Carlos salió por la gran puerta giratoria del aeropuerto, sosteniendo el mango de su maleta con ruedas y una bolsa de lona en la otra mano. Deteniendo un taxi, cargó su equipaje en el maletero antes de pedirle al conductor que lo llevara al palacio.

Con un gesto de su mano, hizo señas a un taxi; una vez que su equipaje estuvo guardado en el maletero, subió a la parte trasera y le pidió al conductor que lo llevara al Palacio Real.

Apenas se había acomodado en el asiento cuando su teléfono comenzó a vibrar en su bolsillo. Sacándolo, vio la identificación de la llamada, y un suspiro cansado se le escapó.

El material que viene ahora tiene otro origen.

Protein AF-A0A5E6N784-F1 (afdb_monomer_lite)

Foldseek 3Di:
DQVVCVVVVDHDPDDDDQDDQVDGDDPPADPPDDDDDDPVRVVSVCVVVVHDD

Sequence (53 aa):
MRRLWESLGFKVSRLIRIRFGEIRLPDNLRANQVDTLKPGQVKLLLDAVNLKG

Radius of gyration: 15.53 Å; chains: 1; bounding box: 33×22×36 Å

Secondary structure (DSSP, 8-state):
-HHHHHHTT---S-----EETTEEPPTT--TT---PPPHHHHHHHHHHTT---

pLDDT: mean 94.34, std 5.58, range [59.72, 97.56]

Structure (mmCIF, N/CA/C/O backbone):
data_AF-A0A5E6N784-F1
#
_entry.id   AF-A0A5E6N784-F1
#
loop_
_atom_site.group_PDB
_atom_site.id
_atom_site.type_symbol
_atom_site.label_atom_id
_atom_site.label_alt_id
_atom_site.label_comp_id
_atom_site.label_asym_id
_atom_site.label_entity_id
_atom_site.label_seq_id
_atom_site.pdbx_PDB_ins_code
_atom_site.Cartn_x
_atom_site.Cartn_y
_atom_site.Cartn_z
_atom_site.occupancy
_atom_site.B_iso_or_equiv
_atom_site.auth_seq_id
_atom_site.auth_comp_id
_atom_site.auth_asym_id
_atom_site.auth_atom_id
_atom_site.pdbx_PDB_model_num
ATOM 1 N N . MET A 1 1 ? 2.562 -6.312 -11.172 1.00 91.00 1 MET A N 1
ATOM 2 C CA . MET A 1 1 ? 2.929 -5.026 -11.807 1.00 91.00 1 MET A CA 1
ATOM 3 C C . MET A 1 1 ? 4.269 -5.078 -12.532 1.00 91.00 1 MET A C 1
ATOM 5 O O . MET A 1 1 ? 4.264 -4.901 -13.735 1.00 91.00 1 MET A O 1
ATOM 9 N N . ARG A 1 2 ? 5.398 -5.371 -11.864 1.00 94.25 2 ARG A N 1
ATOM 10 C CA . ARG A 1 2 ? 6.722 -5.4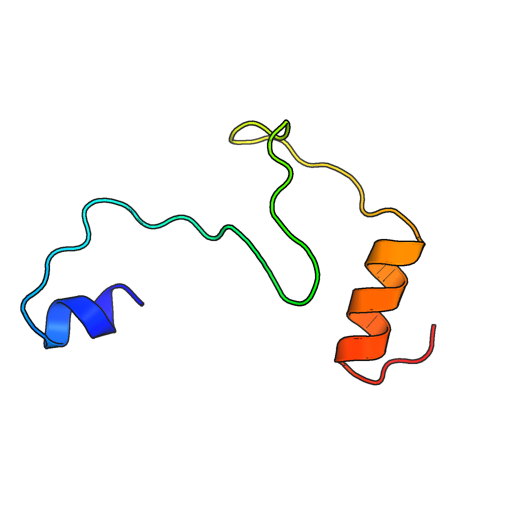25 -12.523 1.00 94.25 2 ARG A CA 1
ATOM 11 C C . ARG A 1 2 ? 6.768 -6.373 -13.737 1.00 94.25 2 ARG A C 1
ATOM 13 O O . ARG A 1 2 ? 7.054 -5.913 -14.830 1.00 94.25 2 ARG A O 1
ATOM 20 N N . ARG A 1 3 ? 6.335 -7.628 -13.561 1.00 95.50 3 ARG A N 1
ATOM 21 C CA . ARG A 1 3 ? 6.261 -8.625 -14.649 1.00 95.50 3 ARG A CA 1
ATOM 22 C C . ARG A 1 3 ? 5.378 -8.202 -15.834 1.00 95.50 3 ARG A C 1
ATOM 24 O O . ARG A 1 3 ? 5.712 -8.508 -16.964 1.00 95.50 3 ARG A O 1
ATOM 31 N N . LEU A 1 4 ? 4.275 -7.489 -15.577 1.00 97.06 4 LEU A N 1
ATOM 32 C CA . LEU A 1 4 ? 3.360 -6.996 -16.620 1.00 97.06 4 LEU A CA 1
ATOM 33 C C . LEU A 1 4 ? 4.057 -5.968 -17.524 1.00 97.06 4 LEU A C 1
ATOM 35 O O . LEU A 1 4 ? 3.961 -6.031 -18.743 1.00 97.06 4 LEU A O 1
ATOM 39 N N . TRP A 1 5 ? 4.782 -5.025 -16.923 1.00 96.25 5 TRP A N 1
ATOM 40 C CA . TRP A 1 5 ? 5.540 -4.030 -17.681 1.00 96.25 5 TRP A CA 1
ATOM 41 C C . TRP A 1 5 ? 6.716 -4.657 -18.424 1.00 96.25 5 TRP A C 1
ATOM 43 O O . TRP A 1 5 ? 6.951 -4.324 -19.582 1.00 96.25 5 TRP A O 1
ATOM 53 N N . GLU A 1 6 ? 7.402 -5.608 -17.792 1.00 96.06 6 GLU A N 1
ATOM 54 C CA . GLU A 1 6 ? 8.503 -6.345 -18.417 1.00 96.06 6 GLU A CA 1
ATOM 55 C C . GLU A 1 6 ? 8.026 -7.162 -19.625 1.00 96.06 6 GLU A C 1
ATOM 57 O O . GLU A 1 6 ? 8.698 -7.150 -20.652 1.00 96.06 6 GLU A O 1
ATOM 62 N N . SER A 1 7 ? 6.837 -7.782 -19.569 1.00 97.19 7 SER A N 1
ATOM 63 C CA . SER A 1 7 ? 6.264 -8.490 -20.729 1.00 97.19 7 SER A CA 1
ATOM 64 C C . SER A 1 7 ? 5.937 -7.580 -21.916 1.00 97.19 7 SER A C 1
ATOM 66 O O . SER A 1 7 ? 5.812 -8.062 -23.034 1.00 97.19 7 SER A O 1
ATOM 68 N N . LEU A 1 8 ? 5.818 -6.272 -21.683 1.00 97.56 8 LEU A N 1
ATOM 69 C CA . LEU A 1 8 ? 5.600 -5.257 -22.715 1.00 97.56 8 LEU A CA 1
ATOM 70 C C . LEU A 1 8 ? 6.911 -4.563 -23.138 1.00 97.56 8 LEU A C 1
ATOM 72 O O . LEU A 1 8 ? 6.874 -3.593 -23.888 1.00 97.56 8 LEU A O 1
ATOM 76 N N . GLY A 1 9 ? 8.066 -5.032 -22.650 1.00 97.31 9 GLY A N 1
ATOM 77 C CA . GLY A 1 9 ? 9.382 -4.485 -22.990 1.00 97.31 9 GLY A CA 1
ATOM 78 C C . GLY A 1 9 ? 9.806 -3.260 -22.173 1.00 97.31 9 GL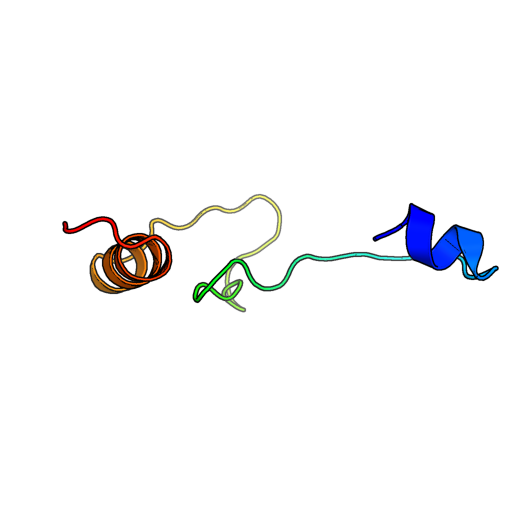Y A C 1
ATOM 79 O O . GLY A 1 9 ? 10.814 -2.633 -22.493 1.00 97.31 9 GLY A O 1
ATOM 80 N N . PHE A 1 10 ? 9.085 -2.911 -21.103 1.00 97.38 10 PHE A N 1
ATOM 81 C CA . PHE A 1 10 ? 9.419 -1.760 -20.260 1.00 97.38 10 PHE A CA 1
ATOM 82 C C . PHE A 1 10 ? 10.179 -2.167 -18.994 1.00 97.38 10 PHE A C 1
ATOM 84 O O . PHE A 1 10 ? 9.793 -3.090 -18.273 1.00 97.38 10 PHE A O 1
ATOM 91 N N . LYS A 1 11 ? 11.224 -1.402 -18.653 1.00 96.06 11 LYS A N 1
ATOM 92 C CA . LYS A 1 11 ? 11.955 -1.541 -17.386 1.00 96.06 11 LYS A CA 1
ATOM 93 C C . LYS A 1 11 ? 11.369 -0.618 -16.319 1.00 96.06 11 LYS A C 1
ATOM 95 O O . LYS A 1 11 ? 11.351 0.599 -16.475 1.00 96.06 11 LYS A O 1
ATOM 100 N N . VAL A 1 12 ? 10.961 -1.184 -15.183 1.00 96.38 12 VAL A N 1
ATOM 101 C CA . VAL A 1 12 ? 10.462 -0.404 -14.036 1.00 96.38 12 VAL A CA 1
ATOM 102 C C . VAL A 1 12 ? 11.623 -0.010 -13.119 1.00 96.38 12 VAL A C 1
ATOM 104 O O . VAL A 1 12 ? 12.141 -0.846 -12.374 1.00 96.38 12 VAL A O 1
ATOM 107 N N . SER A 1 13 ? 12.015 1.265 -13.131 1.00 96.00 13 SER A N 1
ATOM 108 C CA . SER A 1 13 ? 13.083 1.805 -12.269 1.00 96.00 13 SER A CA 1
ATOM 109 C C . SER A 1 13 ? 12.632 2.043 -10.822 1.00 96.00 13 SER A C 1
ATOM 111 O O . SER A 1 13 ? 13.415 1.859 -9.893 1.00 96.00 13 SER A O 1
ATOM 113 N N . ARG A 1 14 ? 11.358 2.401 -10.609 1.00 94.69 14 ARG A N 1
ATOM 114 C CA . ARG A 1 14 ? 10.763 2.643 -9.287 1.00 94.69 14 ARG A CA 1
ATOM 115 C C . ARG A 1 14 ? 9.289 2.245 -9.279 1.00 94.69 14 ARG A C 1
ATOM 117 O O . ARG A 1 14 ? 8.571 2.497 -10.238 1.00 94.69 14 ARG A O 1
ATOM 124 N N . LEU A 1 15 ? 8.840 1.639 -8.183 1.00 95.38 15 LEU A N 1
ATOM 125 C CA . LEU A 1 15 ? 7.438 1.297 -7.954 1.00 95.38 15 LEU A CA 1
ATOM 126 C C . LEU A 1 15 ? 7.094 1.580 -6.492 1.00 95.38 15 LEU A C 1
ATOM 128 O O . LEU A 1 15 ? 7.726 1.019 -5.602 1.00 95.38 15 LEU A O 1
ATOM 132 N N . ILE A 1 16 ? 6.100 2.435 -6.257 1.00 94.44 16 ILE A N 1
ATOM 133 C CA . ILE A 1 16 ? 5.603 2.772 -4.919 1.00 94.44 16 ILE A CA 1
ATOM 134 C C . ILE A 1 16 ? 4.094 2.552 -4.908 1.00 94.44 16 ILE A C 1
ATOM 136 O O . ILE A 1 16 ? 3.393 2.970 -5.830 1.00 94.44 16 ILE A O 1
ATOM 140 N N . ARG A 1 17 ? 3.583 1.908 -3.858 1.00 95.50 17 ARG A N 1
ATOM 141 C CA . ARG A 1 17 ? 2.143 1.818 -3.613 1.00 95.50 17 ARG A CA 1
ATOM 142 C C . ARG A 1 17 ? 1.699 3.039 -2.809 1.00 95.50 17 ARG A C 1
ATOM 144 O O . ARG A 1 17 ? 2.057 3.157 -1.645 1.00 95.50 17 ARG A O 1
ATOM 151 N N . ILE A 1 18 ? 0.907 3.912 -3.424 1.00 95.75 18 ILE A N 1
ATOM 152 C CA . ILE A 1 18 ? 0.423 5.165 -2.811 1.00 95.75 18 ILE A CA 1
ATOM 153 C C . ILE A 1 18 ? -0.980 5.054 -2.195 1.00 95.75 18 ILE A C 1
ATOM 155 O O . ILE A 1 18 ? -1.476 6.005 -1.601 1.00 95.75 18 ILE A O 1
ATOM 159 N N . ARG A 1 19 ? -1.662 3.920 -2.376 1.00 96.00 19 ARG A N 1
ATOM 160 C CA . ARG A 1 19 ? -3.022 3.678 -1.882 1.00 96.00 19 ARG A CA 1
ATOM 161 C C . ARG A 1 19 ? -3.291 2.179 -1.764 1.00 96.00 19 ARG A C 1
ATOM 163 O O . ARG A 1 19 ? -2.757 1.393 -2.551 1.00 96.00 19 ARG A O 1
ATOM 170 N N . PHE A 1 20 ? -4.132 1.800 -0.810 1.00 95.19 20 PHE A N 1
ATOM 171 C CA . PHE A 1 20 ? -4.723 0.472 -0.683 1.00 95.19 20 PHE A CA 1
ATOM 172 C C . PHE A 1 20 ? -6.196 0.605 -0.277 1.00 95.19 20 PHE A C 1
ATOM 174 O O . PHE A 1 20 ? -6.492 1.172 0.773 1.00 95.19 20 PHE A O 1
ATOM 181 N N . GLY A 1 21 ? -7.112 0.113 -1.118 1.00 94.50 21 GLY A N 1
ATOM 182 C CA . GLY A 1 21 ? -8.543 0.397 -0.965 1.00 94.50 21 GLY A CA 1
ATOM 183 C C . GLY A 1 21 ? -8.795 1.906 -0.876 1.00 94.50 21 GLY A C 1
ATOM 184 O O . GLY A 1 21 ? -8.206 2.686 -1.631 1.00 94.50 21 GLY A O 1
ATOM 185 N N . GLU A 1 22 ? -9.586 2.315 0.113 1.00 94.00 22 GLU A N 1
ATOM 186 C CA . GLU A 1 22 ? -9.889 3.726 0.383 1.00 94.00 22 GLU A CA 1
ATOM 187 C C . GLU A 1 22 ? -8.758 4.484 1.103 1.00 94.00 22 GLU A C 1
ATOM 189 O O . GLU A 1 22 ? -8.777 5.715 1.189 1.00 94.00 22 GLU A O 1
ATOM 194 N N . ILE A 1 23 ? -7.716 3.789 1.574 1.00 96.00 23 ILE A N 1
ATOM 195 C CA . ILE A 1 23 ? -6.631 4.393 2.358 1.00 96.00 23 ILE A CA 1
ATOM 196 C C . ILE A 1 23 ? -5.492 4.852 1.446 1.00 96.00 23 ILE A C 1
ATOM 198 O O . ILE A 1 23 ? -4.839 4.047 0.781 1.00 96.00 23 ILE A O 1
ATOM 202 N N . ARG A 1 24 ? -5.224 6.163 1.424 1.00 95.81 24 ARG A N 1
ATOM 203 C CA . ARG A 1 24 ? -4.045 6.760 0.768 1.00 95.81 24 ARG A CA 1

«¿Por qué me llama ahora?», murmuró para sí mismo. Deslizó el dedo por la pantalla para contestar, presionando el dispositivo contra su oreja. —¿Sí, Mona?

—Hermano, ¿aterrizaste? ¿Llegaste bien? —La voz de Mona sonaba aguda con una curiosidad frenética.

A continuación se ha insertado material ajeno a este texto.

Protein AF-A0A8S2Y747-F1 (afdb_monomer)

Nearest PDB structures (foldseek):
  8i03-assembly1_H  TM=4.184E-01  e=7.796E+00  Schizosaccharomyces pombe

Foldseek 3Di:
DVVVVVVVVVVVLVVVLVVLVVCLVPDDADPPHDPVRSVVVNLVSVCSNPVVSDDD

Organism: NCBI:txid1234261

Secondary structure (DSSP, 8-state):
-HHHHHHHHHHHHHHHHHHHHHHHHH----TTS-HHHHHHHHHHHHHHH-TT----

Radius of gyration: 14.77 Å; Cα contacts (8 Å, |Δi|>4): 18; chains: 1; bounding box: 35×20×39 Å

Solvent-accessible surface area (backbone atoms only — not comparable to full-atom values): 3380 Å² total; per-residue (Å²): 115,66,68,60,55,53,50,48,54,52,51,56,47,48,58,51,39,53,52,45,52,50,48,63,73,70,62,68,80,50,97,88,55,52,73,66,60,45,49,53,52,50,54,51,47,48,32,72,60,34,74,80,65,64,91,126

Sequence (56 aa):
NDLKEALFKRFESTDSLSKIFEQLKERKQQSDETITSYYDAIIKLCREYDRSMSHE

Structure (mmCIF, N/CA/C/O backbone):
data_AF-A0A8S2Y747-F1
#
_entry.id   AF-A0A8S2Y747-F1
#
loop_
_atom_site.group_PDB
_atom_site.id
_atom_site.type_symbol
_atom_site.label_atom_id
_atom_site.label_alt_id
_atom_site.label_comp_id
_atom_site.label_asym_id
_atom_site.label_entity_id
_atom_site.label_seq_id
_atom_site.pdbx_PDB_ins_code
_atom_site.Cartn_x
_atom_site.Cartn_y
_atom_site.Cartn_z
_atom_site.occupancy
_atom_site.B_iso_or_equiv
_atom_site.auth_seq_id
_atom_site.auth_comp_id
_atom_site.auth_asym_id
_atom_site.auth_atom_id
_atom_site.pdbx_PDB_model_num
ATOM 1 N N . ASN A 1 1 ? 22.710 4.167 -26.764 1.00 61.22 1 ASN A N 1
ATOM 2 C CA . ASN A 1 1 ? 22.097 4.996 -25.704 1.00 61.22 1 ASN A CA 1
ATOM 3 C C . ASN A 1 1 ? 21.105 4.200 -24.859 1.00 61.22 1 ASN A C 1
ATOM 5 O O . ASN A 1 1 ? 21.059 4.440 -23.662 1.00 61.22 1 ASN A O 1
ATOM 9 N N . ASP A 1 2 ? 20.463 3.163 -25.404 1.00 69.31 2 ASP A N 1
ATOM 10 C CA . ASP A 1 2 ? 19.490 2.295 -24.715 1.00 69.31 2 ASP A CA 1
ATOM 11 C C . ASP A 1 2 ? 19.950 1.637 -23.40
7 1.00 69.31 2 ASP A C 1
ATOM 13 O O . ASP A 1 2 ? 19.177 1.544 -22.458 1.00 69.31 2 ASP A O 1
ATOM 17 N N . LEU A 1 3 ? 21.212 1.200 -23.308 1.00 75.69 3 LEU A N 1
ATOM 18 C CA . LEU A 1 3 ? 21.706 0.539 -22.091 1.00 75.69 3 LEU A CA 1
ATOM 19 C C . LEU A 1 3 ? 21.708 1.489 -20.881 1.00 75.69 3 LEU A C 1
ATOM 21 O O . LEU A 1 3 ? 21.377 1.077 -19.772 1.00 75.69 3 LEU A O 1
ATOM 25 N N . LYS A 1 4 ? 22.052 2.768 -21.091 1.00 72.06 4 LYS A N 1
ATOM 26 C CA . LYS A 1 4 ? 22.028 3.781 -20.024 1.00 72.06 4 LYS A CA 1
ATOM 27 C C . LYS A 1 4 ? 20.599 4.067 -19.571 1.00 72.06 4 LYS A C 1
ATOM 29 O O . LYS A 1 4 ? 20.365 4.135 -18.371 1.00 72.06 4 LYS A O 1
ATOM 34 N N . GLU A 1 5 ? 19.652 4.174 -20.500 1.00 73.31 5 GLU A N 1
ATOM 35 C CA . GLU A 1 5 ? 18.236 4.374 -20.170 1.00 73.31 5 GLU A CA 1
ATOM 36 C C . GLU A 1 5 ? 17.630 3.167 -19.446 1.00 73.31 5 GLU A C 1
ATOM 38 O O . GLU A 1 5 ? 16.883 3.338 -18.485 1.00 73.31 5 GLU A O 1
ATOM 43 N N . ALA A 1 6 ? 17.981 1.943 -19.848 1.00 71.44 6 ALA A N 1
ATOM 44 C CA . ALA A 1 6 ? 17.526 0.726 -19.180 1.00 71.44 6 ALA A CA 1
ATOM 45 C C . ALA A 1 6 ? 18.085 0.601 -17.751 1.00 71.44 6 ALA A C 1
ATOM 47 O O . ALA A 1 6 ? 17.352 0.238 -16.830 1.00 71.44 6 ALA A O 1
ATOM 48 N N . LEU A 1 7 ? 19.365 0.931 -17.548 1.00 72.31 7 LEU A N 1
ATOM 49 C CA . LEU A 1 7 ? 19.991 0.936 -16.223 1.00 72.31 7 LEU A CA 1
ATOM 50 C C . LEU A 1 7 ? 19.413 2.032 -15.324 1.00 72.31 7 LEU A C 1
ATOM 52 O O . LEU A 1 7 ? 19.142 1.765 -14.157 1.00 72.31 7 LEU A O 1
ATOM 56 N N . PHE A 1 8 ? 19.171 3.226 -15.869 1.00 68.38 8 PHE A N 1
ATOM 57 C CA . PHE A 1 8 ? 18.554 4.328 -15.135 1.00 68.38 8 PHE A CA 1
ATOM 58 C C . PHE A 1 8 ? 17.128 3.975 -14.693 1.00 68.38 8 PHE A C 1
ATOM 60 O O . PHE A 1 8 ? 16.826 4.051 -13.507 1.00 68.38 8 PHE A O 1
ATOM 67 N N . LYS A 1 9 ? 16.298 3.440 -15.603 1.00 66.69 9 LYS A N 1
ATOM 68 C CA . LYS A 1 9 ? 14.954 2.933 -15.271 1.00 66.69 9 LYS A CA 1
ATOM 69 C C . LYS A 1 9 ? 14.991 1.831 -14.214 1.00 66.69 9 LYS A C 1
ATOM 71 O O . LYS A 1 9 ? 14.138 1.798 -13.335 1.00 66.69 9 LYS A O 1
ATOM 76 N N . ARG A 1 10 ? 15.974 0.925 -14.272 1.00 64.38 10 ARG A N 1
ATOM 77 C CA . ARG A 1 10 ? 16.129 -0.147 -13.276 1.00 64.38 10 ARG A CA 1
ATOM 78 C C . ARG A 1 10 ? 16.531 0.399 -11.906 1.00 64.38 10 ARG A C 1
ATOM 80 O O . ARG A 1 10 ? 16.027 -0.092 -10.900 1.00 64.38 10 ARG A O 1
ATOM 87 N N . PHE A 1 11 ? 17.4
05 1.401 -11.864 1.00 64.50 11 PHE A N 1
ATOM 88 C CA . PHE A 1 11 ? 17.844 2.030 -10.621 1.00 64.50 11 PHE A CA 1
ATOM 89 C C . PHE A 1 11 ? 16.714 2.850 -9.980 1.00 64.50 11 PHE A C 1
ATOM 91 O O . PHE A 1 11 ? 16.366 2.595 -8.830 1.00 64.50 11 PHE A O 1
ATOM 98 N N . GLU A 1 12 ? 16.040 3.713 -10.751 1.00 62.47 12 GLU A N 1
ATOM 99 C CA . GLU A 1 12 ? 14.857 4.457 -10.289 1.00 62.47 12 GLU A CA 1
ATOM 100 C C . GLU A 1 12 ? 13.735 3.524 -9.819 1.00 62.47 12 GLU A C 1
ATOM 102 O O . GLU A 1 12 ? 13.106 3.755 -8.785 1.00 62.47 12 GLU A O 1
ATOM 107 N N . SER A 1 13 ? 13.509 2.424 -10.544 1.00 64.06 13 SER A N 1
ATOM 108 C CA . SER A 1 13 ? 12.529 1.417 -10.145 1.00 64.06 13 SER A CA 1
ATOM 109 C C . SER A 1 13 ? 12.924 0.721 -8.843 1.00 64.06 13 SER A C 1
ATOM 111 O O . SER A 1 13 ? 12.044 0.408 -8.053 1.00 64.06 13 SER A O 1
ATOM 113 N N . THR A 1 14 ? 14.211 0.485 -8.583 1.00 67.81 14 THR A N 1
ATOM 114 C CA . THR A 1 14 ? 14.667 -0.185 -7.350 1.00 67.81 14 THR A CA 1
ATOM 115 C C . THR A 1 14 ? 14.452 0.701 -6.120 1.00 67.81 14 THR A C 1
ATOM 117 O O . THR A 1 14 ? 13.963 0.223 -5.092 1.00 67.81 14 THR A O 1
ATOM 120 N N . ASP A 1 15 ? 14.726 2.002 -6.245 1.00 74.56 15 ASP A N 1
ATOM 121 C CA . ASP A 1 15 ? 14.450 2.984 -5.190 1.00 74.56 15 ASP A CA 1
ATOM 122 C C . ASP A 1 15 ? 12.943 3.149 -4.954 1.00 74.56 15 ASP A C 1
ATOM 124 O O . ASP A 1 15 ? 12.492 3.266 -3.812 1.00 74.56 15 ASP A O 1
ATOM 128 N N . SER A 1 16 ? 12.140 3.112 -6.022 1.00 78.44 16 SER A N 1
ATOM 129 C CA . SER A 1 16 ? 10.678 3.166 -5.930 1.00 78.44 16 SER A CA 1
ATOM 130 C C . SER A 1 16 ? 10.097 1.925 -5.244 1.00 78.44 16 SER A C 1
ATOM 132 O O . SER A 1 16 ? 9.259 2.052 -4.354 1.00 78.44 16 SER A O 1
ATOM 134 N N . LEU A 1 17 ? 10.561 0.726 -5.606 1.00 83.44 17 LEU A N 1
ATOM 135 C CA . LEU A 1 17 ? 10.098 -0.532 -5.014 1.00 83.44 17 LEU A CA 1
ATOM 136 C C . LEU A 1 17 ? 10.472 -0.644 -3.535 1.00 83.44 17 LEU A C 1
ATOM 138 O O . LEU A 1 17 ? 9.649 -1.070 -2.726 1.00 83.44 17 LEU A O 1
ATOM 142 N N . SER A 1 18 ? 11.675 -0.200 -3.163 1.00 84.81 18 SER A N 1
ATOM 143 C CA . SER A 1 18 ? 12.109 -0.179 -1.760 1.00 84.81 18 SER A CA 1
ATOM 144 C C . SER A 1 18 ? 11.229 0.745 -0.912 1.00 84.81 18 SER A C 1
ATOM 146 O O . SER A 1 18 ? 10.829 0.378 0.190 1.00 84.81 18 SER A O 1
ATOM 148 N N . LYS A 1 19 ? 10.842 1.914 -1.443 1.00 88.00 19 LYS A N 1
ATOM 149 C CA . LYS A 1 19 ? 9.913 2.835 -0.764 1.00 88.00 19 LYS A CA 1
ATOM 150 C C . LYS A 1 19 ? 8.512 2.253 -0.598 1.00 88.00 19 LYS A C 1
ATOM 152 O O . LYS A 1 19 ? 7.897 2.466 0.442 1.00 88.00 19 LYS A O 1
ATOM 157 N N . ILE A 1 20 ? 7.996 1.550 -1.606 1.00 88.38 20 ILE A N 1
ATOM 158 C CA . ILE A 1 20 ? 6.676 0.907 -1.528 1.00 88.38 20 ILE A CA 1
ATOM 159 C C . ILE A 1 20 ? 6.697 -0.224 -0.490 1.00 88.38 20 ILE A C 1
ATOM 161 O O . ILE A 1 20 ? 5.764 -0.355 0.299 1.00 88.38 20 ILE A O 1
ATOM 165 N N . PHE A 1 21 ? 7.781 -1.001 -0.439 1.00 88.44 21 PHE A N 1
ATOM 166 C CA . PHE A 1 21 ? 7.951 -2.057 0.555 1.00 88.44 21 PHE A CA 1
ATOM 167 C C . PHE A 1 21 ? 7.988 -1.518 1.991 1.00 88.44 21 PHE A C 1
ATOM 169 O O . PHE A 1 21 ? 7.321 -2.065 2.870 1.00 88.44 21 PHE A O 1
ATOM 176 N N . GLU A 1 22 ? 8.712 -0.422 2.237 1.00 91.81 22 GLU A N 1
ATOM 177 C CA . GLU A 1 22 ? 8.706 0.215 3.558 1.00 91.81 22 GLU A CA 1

—Estoy en tierra —respondió Carlos—. Y escucha, no voy a regresar a ese lugar. Ni siquiera pierdas el aliento tratando de convencerme de lo contrario.

—No estoy tratando de hacerte volver —replicó Mona rápidamente, aunque su tono cambió a algo más persuasivo—. En realidad… me preguntaba, ¿puedo ir allá? ¿Al palacio?

Las cejas de Carlos se elevaron, formando un profundo surco entre ellas. —Absolutamente no. ¿Qué harías exactamente aquí, Mona?

—¡Solo quiero verlo por mí misma! Explorar y ver cómo viven realmente los lobos —exigió, su persistencia creciendo—. Solo dame el número de Amelie. Éramos amigas, ¿no? Estoy segura de que estaría encantada de que la visitara.

Carlos puso los ojos en blanco hacia el techo del taxi, reclinando su cabeza contra el reposacabezas con agotamiento. —No te voy a dar su número, Mona. Esto no es un lugar de vacaciones. Me tengo que ir. Cuídate.

Sin esperar su réplica, cortó la llamada y dejó el teléfono a su lado.